Li Li is a fictional character in Water Margin, one of the Four Great Classical Novels in Chinese literature. Nicknamed "Life Taking Judge", he ranks 96th among the 108 Stars of Destiny and 60th among the 72 Earthly Fiends.

Background
The novel depicts Li Li as having a reddish beard and fiery round eyes like those of a tiger. Born in Luzhou (蘆州; present-day Hefei, Anhui), he moves to Jieyang Ridge (揭陽嶺; believed to be in present-day Jiujiang, Jiangxi), where he robs customers after knocking them unconscious with spiked drinks and then butchers them to make filling in baozi with their flesh. He is a close friend of Li Jun, who smuggles salt on Xunyang River, which flows below Jieyang Ridge.

Joining Liangshan
When Song Jiang is on the way to his exile in Jiangzhou (江州; present-day Jiujiang, Jiangxi), a reduced sentence for killing his mistress Yan Poxi, he and his two escorts pass by Jieyang Ridge and come to eat in Li Li's inn. The three are knocked out.
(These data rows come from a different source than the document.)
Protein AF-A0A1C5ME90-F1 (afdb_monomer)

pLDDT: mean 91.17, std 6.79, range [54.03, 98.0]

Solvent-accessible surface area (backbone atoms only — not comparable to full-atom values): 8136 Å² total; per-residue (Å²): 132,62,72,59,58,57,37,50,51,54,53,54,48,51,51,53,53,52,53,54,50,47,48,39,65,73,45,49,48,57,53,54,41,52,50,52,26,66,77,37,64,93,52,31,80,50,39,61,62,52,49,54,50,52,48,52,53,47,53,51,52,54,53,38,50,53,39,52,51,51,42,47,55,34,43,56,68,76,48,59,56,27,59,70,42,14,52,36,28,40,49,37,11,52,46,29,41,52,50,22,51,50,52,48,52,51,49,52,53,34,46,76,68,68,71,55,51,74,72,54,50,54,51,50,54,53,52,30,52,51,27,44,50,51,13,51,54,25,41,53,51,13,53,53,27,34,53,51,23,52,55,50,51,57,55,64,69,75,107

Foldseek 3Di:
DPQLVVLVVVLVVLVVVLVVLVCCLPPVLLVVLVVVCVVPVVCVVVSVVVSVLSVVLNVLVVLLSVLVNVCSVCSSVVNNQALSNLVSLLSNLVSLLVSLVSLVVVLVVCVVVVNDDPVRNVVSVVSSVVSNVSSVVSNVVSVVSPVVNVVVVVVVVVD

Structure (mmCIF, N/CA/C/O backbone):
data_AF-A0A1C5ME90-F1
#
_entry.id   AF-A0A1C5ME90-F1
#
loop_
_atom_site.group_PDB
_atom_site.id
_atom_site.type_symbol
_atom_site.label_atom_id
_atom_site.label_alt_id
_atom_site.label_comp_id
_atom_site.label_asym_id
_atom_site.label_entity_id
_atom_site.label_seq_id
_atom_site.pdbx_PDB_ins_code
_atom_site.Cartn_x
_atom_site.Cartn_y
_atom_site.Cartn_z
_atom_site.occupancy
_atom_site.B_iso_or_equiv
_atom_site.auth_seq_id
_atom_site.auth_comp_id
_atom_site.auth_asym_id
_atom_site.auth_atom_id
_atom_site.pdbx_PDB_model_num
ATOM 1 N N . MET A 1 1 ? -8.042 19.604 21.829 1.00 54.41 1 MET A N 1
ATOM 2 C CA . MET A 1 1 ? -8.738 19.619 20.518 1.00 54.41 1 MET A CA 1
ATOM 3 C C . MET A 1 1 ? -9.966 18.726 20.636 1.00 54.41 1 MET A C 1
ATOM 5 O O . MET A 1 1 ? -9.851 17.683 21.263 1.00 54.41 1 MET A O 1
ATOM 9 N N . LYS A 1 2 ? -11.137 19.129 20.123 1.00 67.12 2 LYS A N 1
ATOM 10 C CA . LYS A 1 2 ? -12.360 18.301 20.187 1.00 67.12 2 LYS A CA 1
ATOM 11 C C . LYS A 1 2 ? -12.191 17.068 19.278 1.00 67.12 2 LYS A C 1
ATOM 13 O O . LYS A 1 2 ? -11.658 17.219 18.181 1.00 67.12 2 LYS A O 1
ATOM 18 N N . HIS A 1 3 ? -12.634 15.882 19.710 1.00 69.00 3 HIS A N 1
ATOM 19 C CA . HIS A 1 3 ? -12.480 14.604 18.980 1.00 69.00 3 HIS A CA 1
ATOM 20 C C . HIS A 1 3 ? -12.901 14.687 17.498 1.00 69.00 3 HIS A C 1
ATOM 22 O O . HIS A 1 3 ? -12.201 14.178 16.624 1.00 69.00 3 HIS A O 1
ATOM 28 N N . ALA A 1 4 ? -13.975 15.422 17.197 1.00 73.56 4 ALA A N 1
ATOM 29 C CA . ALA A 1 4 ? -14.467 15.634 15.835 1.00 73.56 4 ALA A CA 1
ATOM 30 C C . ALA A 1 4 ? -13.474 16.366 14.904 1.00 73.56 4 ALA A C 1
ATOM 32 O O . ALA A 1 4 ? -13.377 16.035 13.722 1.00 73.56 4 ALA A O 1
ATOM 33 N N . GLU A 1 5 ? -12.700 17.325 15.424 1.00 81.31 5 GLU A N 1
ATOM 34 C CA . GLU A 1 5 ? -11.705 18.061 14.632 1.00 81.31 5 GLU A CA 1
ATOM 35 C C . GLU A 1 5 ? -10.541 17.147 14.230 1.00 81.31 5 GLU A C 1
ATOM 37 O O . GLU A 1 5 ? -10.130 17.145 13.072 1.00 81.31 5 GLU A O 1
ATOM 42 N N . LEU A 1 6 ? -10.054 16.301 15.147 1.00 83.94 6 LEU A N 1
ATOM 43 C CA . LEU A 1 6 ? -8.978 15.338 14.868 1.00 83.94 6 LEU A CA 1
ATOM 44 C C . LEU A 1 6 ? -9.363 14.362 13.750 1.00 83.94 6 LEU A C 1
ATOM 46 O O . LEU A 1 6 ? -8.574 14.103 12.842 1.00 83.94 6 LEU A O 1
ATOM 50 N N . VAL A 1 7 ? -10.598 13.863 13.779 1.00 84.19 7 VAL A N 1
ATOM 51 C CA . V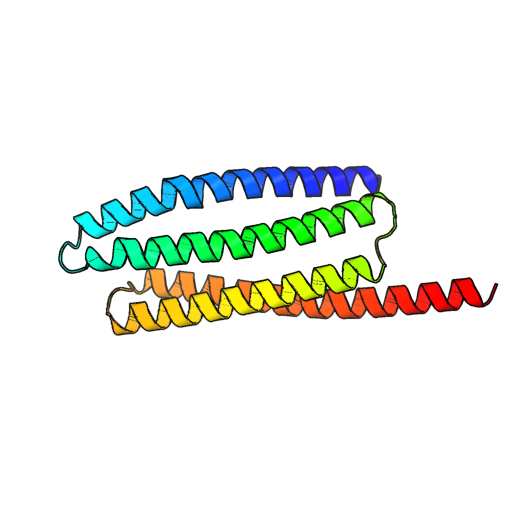AL A 1 7 ? -11.103 12.945 12.752 1.00 84.19 7 VAL A CA 1
ATOM 52 C C . VAL A 1 7 ? -11.245 13.635 11.396 1.00 84.19 7 VAL A C 1
ATOM 54 O O . VAL A 1 7 ? -10.944 13.035 10.361 1.00 84.19 7 VAL A O 1
ATOM 57 N N . LYS A 1 8 ? -11.661 14.907 11.380 1.00 86.50 8 LYS A N 1
ATOM 58 C CA . LYS A 1 8 ? -11.722 15.711 10.155 1.00 86.50 8 LYS A CA 1
ATOM 59 C C . LYS A 1 8 ? -10.331 15.884 9.544 1.00 86.50 8 LYS A C 1
ATOM 61 O O . LYS A 1 8 ? -10.172 15.640 8.352 1.00 86.50 8 LYS A O 1
ATOM 66 N N . TRP A 1 9 ? -9.324 16.218 10.352 1.00 88.44 9 TRP A N 1
ATOM 67 C CA . TRP A 1 9 ? -7.932 16.307 9.899 1.00 88.44 9 TRP A CA 1
ATOM 68 C C . TRP A 1 9 ? -7.409 14.978 9.353 1.00 88.44 9 TRP A C 1
ATOM 70 O O . TRP A 1 9 ? -6.796 14.965 8.287 1.00 88.44 9 TRP A O 1
ATOM 80 N N . LEU A 1 10 ? -7.708 13.860 10.021 1.00 87.94 10 LEU A N 1
ATOM 81 C CA . LEU A 1 10 ? -7.301 12.529 9.567 1.00 87.94 10 LEU A CA 1
ATOM 82 C C . LEU A 1 10 ? -7.919 12.168 8.207 1.00 87.94 10 LEU A C 1
ATOM 84 O O . LEU A 1 10 ? -7.222 11.680 7.320 1.00 87.94 10 LEU A O 1
ATOM 88 N N . LYS A 1 11 ? -9.209 12.459 8.006 1.00 90.31 11 LYS A N 1
ATOM 89 C CA . LYS A 1 11 ? -9.880 12.261 6.712 1.00 90.31 11 LYS A CA 1
ATOM 90 C C . LYS A 1 11 ? -9.306 13.158 5.617 1.00 90.31 11 LYS A C 1
ATOM 92 O O . LYS A 1 11 ? -9.058 12.680 4.513 1.00 90.31 11 LYS A O 1
ATOM 97 N N . THR A 1 12 ? -9.056 14.432 5.913 1.00 90.69 12 THR A N 1
ATOM 98 C CA . THR A 1 12 ? -8.421 15.356 4.962 1.00 90.69 12 THR A CA 1
ATOM 99 C C . THR A 1 12 ? -7.035 14.860 4.557 1.00 90.69 12 THR A C 1
ATOM 101 O O . THR A 1 12 ? -6.724 14.816 3.369 1.00 90.69 12 THR A O 1
ATOM 104 N N . LEU A 1 13 ? -6.227 14.413 5.522 1.00 91.94 13 LEU A N 1
ATOM 105 C CA . LEU A 1 13 ? -4.917 13.827 5.254 1.00 91.94 13 LEU A CA 1
ATOM 106 C C . LEU A 1 13 ? -5.034 12.585 4.361 1.00 91.94 13 LEU A C 1
ATOM 108 O O . LEU A 1 13 ? -4.288 12.459 3.394 1.00 91.94 13 LEU A O 1
ATOM 112 N N . LEU A 1 14 ? -6.002 11.706 4.635 1.00 92.75 14 LEU A N 1
ATOM 113 C CA . LEU A 1 14 ? -6.229 10.498 3.844 1.00 92.75 14 LEU A CA 1
ATOM 114 C C . LEU A 1 14 ? -6.589 10.819 2.382 1.00 92.75 14 LEU A C 1
ATOM 116 O O . LEU A 1 14 ? -6.097 10.147 1.478 1.00 92.75 14 LEU A O 1
ATOM 120 N N . LEU A 1 15 ? -7.383 11.869 2.138 1.00 93.50 15 LEU A N 1
ATOM 121 C CA . LEU A 1 15 ? -7.684 12.346 0.781 1.00 93.50 15 LEU A CA 1
ATOM 122 C C . LEU A 1 15 ? -6.451 12.907 0.075 1.00 93.50 15 LEU A C 1
ATOM 124 O O . LEU A 1 15 ? -6.234 12.589 -1.089 1.00 93.50 15 LEU A O 1
ATOM 128 N N . ILE A 1 16 ? -5.639 13.713 0.764 1.00 94.56 16 ILE A N 1
ATOM 129 C CA . ILE A 1 16 ? -4.422 14.299 0.184 1.00 94.56 16 ILE A CA 1
ATOM 130 C C . ILE A 1 16 ? -3.435 13.192 -0.194 1.00 94.56 16 ILE A C 1
ATOM 132 O O . ILE A 1 16 ? -2.969 13.142 -1.331 1.00 94.56 16 ILE A O 1
ATOM 136 N N . VAL A 1 17 ? -3.161 12.265 0.729 1.00 93.88 17 VAL A N 1
ATOM 137 C CA . VAL A 1 17 ? -2.274 11.120 0.477 1.00 93.88 17 VAL A CA 1
ATOM 138 C C . VAL A 1 17 ? -2.840 10.239 -0.638 1.00 93.88 17 VAL A C 1
ATOM 140 O O . VAL A 1 17 ? -2.098 9.824 -1.526 1.00 93.88 17 VAL A O 1
ATOM 143 N N . GLY A 1 18 ? -4.155 10.006 -0.644 1.00 93.62 18 GLY A N 1
ATOM 144 C CA . GLY A 1 18 ? -4.835 9.265 -1.702 1.00 93.62 18 GLY A CA 1
ATOM 145 C C . GLY A 1 18 ? -4.725 9.940 -3.071 1.00 93.62 18 GLY A C 1
ATOM 146 O O . GLY A 1 18 ? -4.484 9.260 -4.060 1.00 93.62 18 GLY A O 1
ATOM 147 N N . ALA A 1 19 ? -4.842 11.264 -3.158 1.00 95.25 19 ALA A N 1
ATOM 148 C CA . ALA A 1 19 ? -4.698 11.992 -4.418 1.00 95.25 19 ALA A CA 1
ATOM 149 C C . ALA A 1 19 ? -3.251 11.963 -4.932 1.00 95.25 19 ALA A C 1
ATOM 151 O O . ALA A 1 19 ? -3.020 11.694 -6.110 1.00 95.25 19 ALA A O 1
ATOM 152 N N . ILE A 1 20 ? -2.275 12.170 -4.040 1.00 95.56 20 ILE A N 1
ATOM 153 C CA . ILE A 1 20 ? -0.849 12.076 -4.378 1.00 95.56 20 ILE A CA 1
ATOM 154 C C . ILE A 1 20 ? -0.531 10.668 -4.884 1.00 95.56 20 ILE A C 1
ATOM 156 O O . ILE A 1 20 ? 0.039 10.524 -5.963 1.00 95.56 20 ILE A O 1
ATOM 160 N N . GLY A 1 21 ? -0.965 9.627 -4.167 1.00 93.56 21 GLY A N 1
ATOM 161 C CA . GLY A 1 21 ? -0.789 8.239 -4.593 1.00 93.56 21 GLY A CA 1
ATOM 162 C C . GLY A 1 21 ? -1.311 7.988 -6.009 1.00 93.56 21 GLY A C 1
ATOM 163 O O . GLY A 1 21 ? -0.651 7.313 -6.795 1.00 93.56 21 GLY A O 1
ATOM 164 N N . LEU A 1 22 ? -2.436 8.604 -6.384 1.00 95.12 22 LEU A N 1
ATOM 165 C CA . LEU A 1 22 ? -3.076 8.372 -7.677 1.00 95.12 22 LEU A CA 1
ATOM 166 C C . LEU A 1 22 ? -2.218 8.926 -8.812 1.00 95.12 22 LEU A C 1
ATOM 168 O O . LEU A 1 22 ? -2.025 8.264 -9.830 1.00 95.12 22 LEU A O 1
ATOM 172 N N . VAL A 1 23 ? -1.647 10.115 -8.604 1.00 96.06 23 VAL A N 1
ATOM 173 C CA . VAL A 1 23 ? -0.682 10.720 -9.530 1.00 96.06 23 VAL A CA 1
ATOM 174 C C . VAL A 1 23 ? 0.550 9.826 -9.675 1.00 96.06 23 VAL A C 1
ATOM 176 O O . VAL A 1 23 ? 1.035 9.617 -10.788 1.00 96.06 23 VAL A O 1
ATOM 179 N N . PHE A 1 24 ? 1.030 9.233 -8.580 1.00 93.69 24 PHE A N 1
ATOM 180 C CA . PHE A 1 24 ? 2.149 8.297 -8.644 1.00 93.69 24 PHE A CA 1
ATOM 181 C C . PHE A 1 24 ? 1.810 7.053 -9.479 1.00 93.69 24 PHE A C 1
ATOM 183 O O . PHE A 1 24 ? 2.541 6.742 -10.420 1.00 93.69 24 PHE A O 1
ATOM 190 N N . PHE A 1 25 ? 0.690 6.380 -9.193 1.00 93.56 25 PHE A N 1
ATOM 191 C CA . PHE A 1 25 ? 0.266 5.158 -9.892 1.00 93.56 25 PHE A CA 1
ATOM 192 C C . PHE A 1 25 ? -0.074 5.379 -11.370 1.00 93.56 25 PHE A C 1
ATOM 194 O O . PHE A 1 25 ? 0.288 4.551 -12.208 1.00 93.56 25 PHE A O 1
ATOM 201 N N . LEU A 1 26 ? -0.748 6.481 -11.709 1.00 94.00 26 LEU A N 1
ATOM 202 C CA . LEU A 1 26 ? -1.251 6.720 -13.066 1.00 94.00 26 LEU A CA 1
ATOM 203 C C . LEU A 1 26 ? -0.303 7.526 -13.955 1.00 94.00 26 LEU A C 1
ATOM 205 O O . LEU A 1 26 ? -0.439 7.468 -15.174 1.00 94.00 26 LEU A O 1
ATOM 209 N N . TRP A 1 27 ? 0.648 8.265 -13.380 1.00 94.38 27 TRP A N 1
ATOM 210 C CA . TRP A 1 27 ? 1.564 9.104 -14.154 1.00 94.38 27 TRP A CA 1
ATOM 211 C C . TRP A 1 27 ? 3.024 8.758 -13.887 1.00 94.38 27 TRP A C 1
ATOM 213 O O . TRP A 1 27 ? 3.739 8.368 -14.814 1.00 94.38 27 TRP A O 1
ATOM 223 N N . VAL A 1 28 ? 3.479 8.878 -12.639 1.00 93.88 28 VAL A N 1
ATOM 224 C CA . VAL A 1 28 ? 4.912 8.782 -12.312 1.00 93.88 28 VAL A CA 1
ATOM 225 C C . VAL A 1 28 ? 5.463 7.399 -12.653 1.00 93.88 28 VAL A C 1
ATOM 227 O O . VAL A 1 28 ? 6.446 7.304 -13.386 1.00 93.88 28 VAL A O 1
ATOM 230 N N . PHE A 1 29 ? 4.812 6.326 -12.196 1.00 92.56 29 PHE A N 1
ATOM 231 C CA . PHE A 1 29 ? 5.255 4.956 -12.468 1.00 92.56 29 PHE A CA 1
ATOM 232 C C . PHE A 1 29 ? 5.252 4.603 -13.967 1.00 92.56 29 PHE A C 1
ATOM 234 O O . PHE A 1 29 ? 6.271 4.096 -14.441 1.00 92.56 29 PHE A O 1
ATOM 241 N N . PRO A 1 30 ? 4.196 4.898 -14.754 1.00 94.25 30 PRO A N 1
ATOM 242 C CA . PRO A 1 30 ? 4.224 4.691 -16.201 1.00 94.25 30 PRO A CA 1
ATOM 243 C C . PRO A 1 30 ? 5.354 5.427 -16.920 1.00 94.25 30 PRO A C 1
ATOM 245 O O . PRO A 1 30 ? 5.984 4.839 -17.800 1.00 94.25 30 PRO A O 1
ATOM 248 N N . VAL A 1 31 ? 5.607 6.695 -16.574 1.00 94.81 31 VAL A N 1
ATOM 249 C CA . VAL A 1 31 ? 6.668 7.502 -17.201 1.00 94.81 31 VAL A CA 1
ATOM 250 C C . VAL A 1 31 ? 8.042 6.963 -16.822 1.00 94.81 31 VAL A C 1
ATOM 252 O O . VAL A 1 31 ? 8.865 6.712 -17.699 1.00 94.81 31 VAL A O 1
ATOM 255 N N . PHE A 1 32 ? 8.266 6.709 -15.534 1.00 90.56 32 PHE A N 1
ATOM 256 C CA . PHE A 1 32 ? 9.529 6.176 -15.036 1.00 90.56 32 PHE A CA 1
ATOM 257 C C . PHE A 1 32 ? 9.831 4.785 -15.609 1.00 90.56 32 PHE A C 1
ATOM 259 O O . PHE A 1 32 ? 10.950 4.516 -16.040 1.00 90.56 32 PHE A O 1
ATOM 266 N N . GLY A 1 33 ? 8.819 3.918 -15.697 1.00 90.06 33 GLY A N 1
ATOM 267 C CA . GLY A 1 33 ? 8.953 2.595 -16.299 1.00 90.06 33 GLY A CA 1
ATOM 268 C C . GLY A 1 33 ? 9.299 2.649 -17.790 1.00 90.06 33 GLY A C 1
ATOM 269 O O . GLY A 1 33 ? 10.133 1.867 -18.242 1.00 90.06 33 GLY A O 1
ATOM 270 N N . LYS A 1 34 ? 8.714 3.588 -18.552 1.00 92.88 34 LYS A N 1
ATOM 271 C CA . LYS A 1 34 ? 9.067 3.788 -19.971 1.00 92.88 34 LYS A CA 1
ATOM 272 C C . LYS A 1 34 ? 10.514 4.226 -20.125 1.00 92.88 34 LYS A C 1
ATOM 274 O O . LYS A 1 34 ? 11.192 3.760 -21.033 1.00 92.88 34 LYS A O 1
ATOM 279 N N . GLU A 1 35 ? 10.978 5.103 -19.245 1.00 91.12 35 GLU A N 1
ATOM 280 C CA . GLU A 1 35 ? 12.348 5.595 -19.298 1.00 91.12 35 GLU A CA 1
ATOM 281 C C . GLU A 1 35 ? 13.357 4.484 -18.967 1.00 91.12 35 GLU A C 1
ATOM 283 O O . GLU A 1 35 ? 14.329 4.306 -19.694 1.00 91.12 35 GLU A O 1
ATOM 288 N N . ILE A 1 36 ? 13.070 3.638 -17.970 1.00 87.38 36 ILE A N 1
ATOM 289 C CA . ILE A 1 36 ? 13.875 2.436 -17.691 1.00 87.38 36 ILE A CA 1
ATOM 290 C C . ILE A 1 36 ? 13.911 1.498 -18.906 1.00 87.38 36 ILE A C 1
ATOM 292 O O . ILE A 1 36 ? 14.981 1.025 -19.280 1.00 87.38 36 ILE A O 1
ATOM 296 N N . ALA A 1 37 ? 12.765 1.255 -19.547 1.00 90.44 37 ALA A N 1
ATOM 297 C CA . ALA A 1 37 ? 12.683 0.392 -20.726 1.00 90.44 37 ALA A CA 1
ATOM 298 C C . ALA A 1 37 ? 13.463 0.944 -21.935 1.00 90.44 37 ALA A C 1
ATOM 300 O O . ALA A 1 37 ? 13.937 0.169 -22.761 1.00 90.44 37 ALA A O 1
ATOM 301 N N . ARG A 1 38 ? 13.615 2.272 -22.041 1.00 90.75 38 ARG A N 1
ATOM 302 C CA . ARG A 1 38 ? 14.451 2.918 -23.066 1.00 90.75 38 ARG A CA 1
ATOM 303 C C . ARG A 1 38 ? 15.942 2.780 -22.775 1.00 90.75 38 ARG A C 1
ATOM 305 O O . ARG A 1 38 ? 16.712 2.589 -23.709 1.00 90.75 38 ARG A O 1
ATOM 312 N N . MET A 1 39 ? 16.340 2.882 -21.506 1.00 88.44 39 MET A N 1
ATOM 313 C CA . MET A 1 39 ? 17.743 2.746 -21.096 1.00 88.44 39 MET A CA 1
ATOM 314 C C . MET A 1 39 ? 18.253 1.302 -21.187 1.00 88.44 39 MET A C 1
ATOM 316 O O . MET A 1 39 ? 19.436 1.098 -21.440 1.00 88.44 39 MET A O 1
ATOM 320 N N . ASP A 1 40 ? 17.378 0.309 -20.996 1.00 87.31 40 ASP A N 1
ATOM 321 C CA . ASP A 1 40 ? 17.708 -1.117 -21.111 1.00 87.31 40 ASP A CA 1
ATOM 322 C C . ASP A 1 40 ? 16.730 -1.841 -22.060 1.00 87.31 40 ASP A C 1
ATOM 324 O O . ASP A 1 40 ? 15.787 -2.509 -21.612 1.00 87.31 40 ASP A O 1
ATOM 328 N N . PRO A 1 41 ? 16.935 -1.728 -23.389 1.00 87.25 41 PRO A N 1
ATOM 329 C CA . PRO A 1 41 ? 16.042 -2.322 -24.383 1.00 87.25 41 PRO A CA 1
ATOM 330 C C . PRO A 1 41 ? 15.928 -3.846 -24.271 1.00 87.25 41 PRO A C 1
ATOM 332 O O . PRO A 1 41 ? 14.873 -4.406 -24.568 1.00 87.25 41 PRO A O 1
ATOM 335 N N . ALA A 1 42 ? 16.980 -4.523 -23.794 1.00 88.88 42 ALA A N 1
ATOM 336 C CA . ALA A 1 42 ? 16.984 -5.974 -23.600 1.00 88.88 42 ALA A CA 1
ATOM 337 C C . ALA A 1 42 ? 15.949 -6.424 -22.555 1.00 88.88 42 ALA A C 1
ATOM 339 O O . ALA A 1 42 ? 15.475 -7.559 -22.593 1.00 88.88 42 ALA A O 1
ATOM 340 N N . ARG A 1 43 ? 15.569 -5.527 -21.637 1.00 85.44 43 ARG A N 1
ATOM 341 C CA . ARG A 1 43 ? 14.591 -5.774 -20.571 1.00 85.44 43 ARG A CA 1
ATOM 342 C C . ARG A 1 43 ? 13.310 -4.961 -20.713 1.00 85.44 43 ARG A C 1
ATOM 344 O O . ARG A 1 43 ? 12.468 -4.995 -19.817 1.00 85.44 43 ARG A O 1
ATOM 351 N N . ALA A 1 44 ? 13.101 -4.296 -21.849 1.00 90.56 44 ALA A N 1
ATOM 352 C CA . ALA A 1 44 ? 11.892 -3.514 -22.109 1.00 90.56 44 ALA A CA 1
ATOM 353 C C . ALA A 1 44 ? 10.599 -4.346 -21.997 1.00 90.56 44 ALA A C 1
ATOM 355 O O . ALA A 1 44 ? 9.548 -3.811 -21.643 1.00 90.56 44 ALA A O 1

Li Li is waiting for his assistants to come to help cut them up when Li Jun and his sidekicks Tong Wei and Tong Meng come to his inn for some refreshment. Li Jun checks the official documents on the escorts and is shocked to learn that the exile is Song Jiang, the chivalrous hero he greatly admires. In fact, Li Jun has been waiting for days in hopes of meeting Song at the river bank. Li Li quickly revives the three and apologises to Song. The four treat Song Jiang as an honoured guest until he leaves for Jiangzhou.

In Jiangzhou Song Jiang is arrested and sentenced to death for being the author of a  seditious poem found on a wall in a restaurant. The outlaws from Liangshan Marsh rush to Jiangzhou and save him just when he is going to be beheaded. But they are stranded at a river bank. In the meantime, friends that Song Jiang has made in the Jieyang region, led by Li Jun and including Li Li, are sailing to Jiangzhou to rescue Song. They come upon the group and ferry them to safety. Together they head to Liangshan, where Li Li becomes one of the chieftains.

Campaigns and death
Li Li is put in charge of an inn that acts as a lookout for Liangshan after the 108 Stars of Destiny came together in what is called the Grand Assembly. He participates in the campaigns against the Liao invaders and rebel forces in Song territory following amnesty from Emperor Huizong for Liangshan.

In the battle of Qingxi County (清溪縣; present-day Chun'an County, Zhejiang) in the campaign against Fang La, Li Li is severely injured and dies soon from the wounds.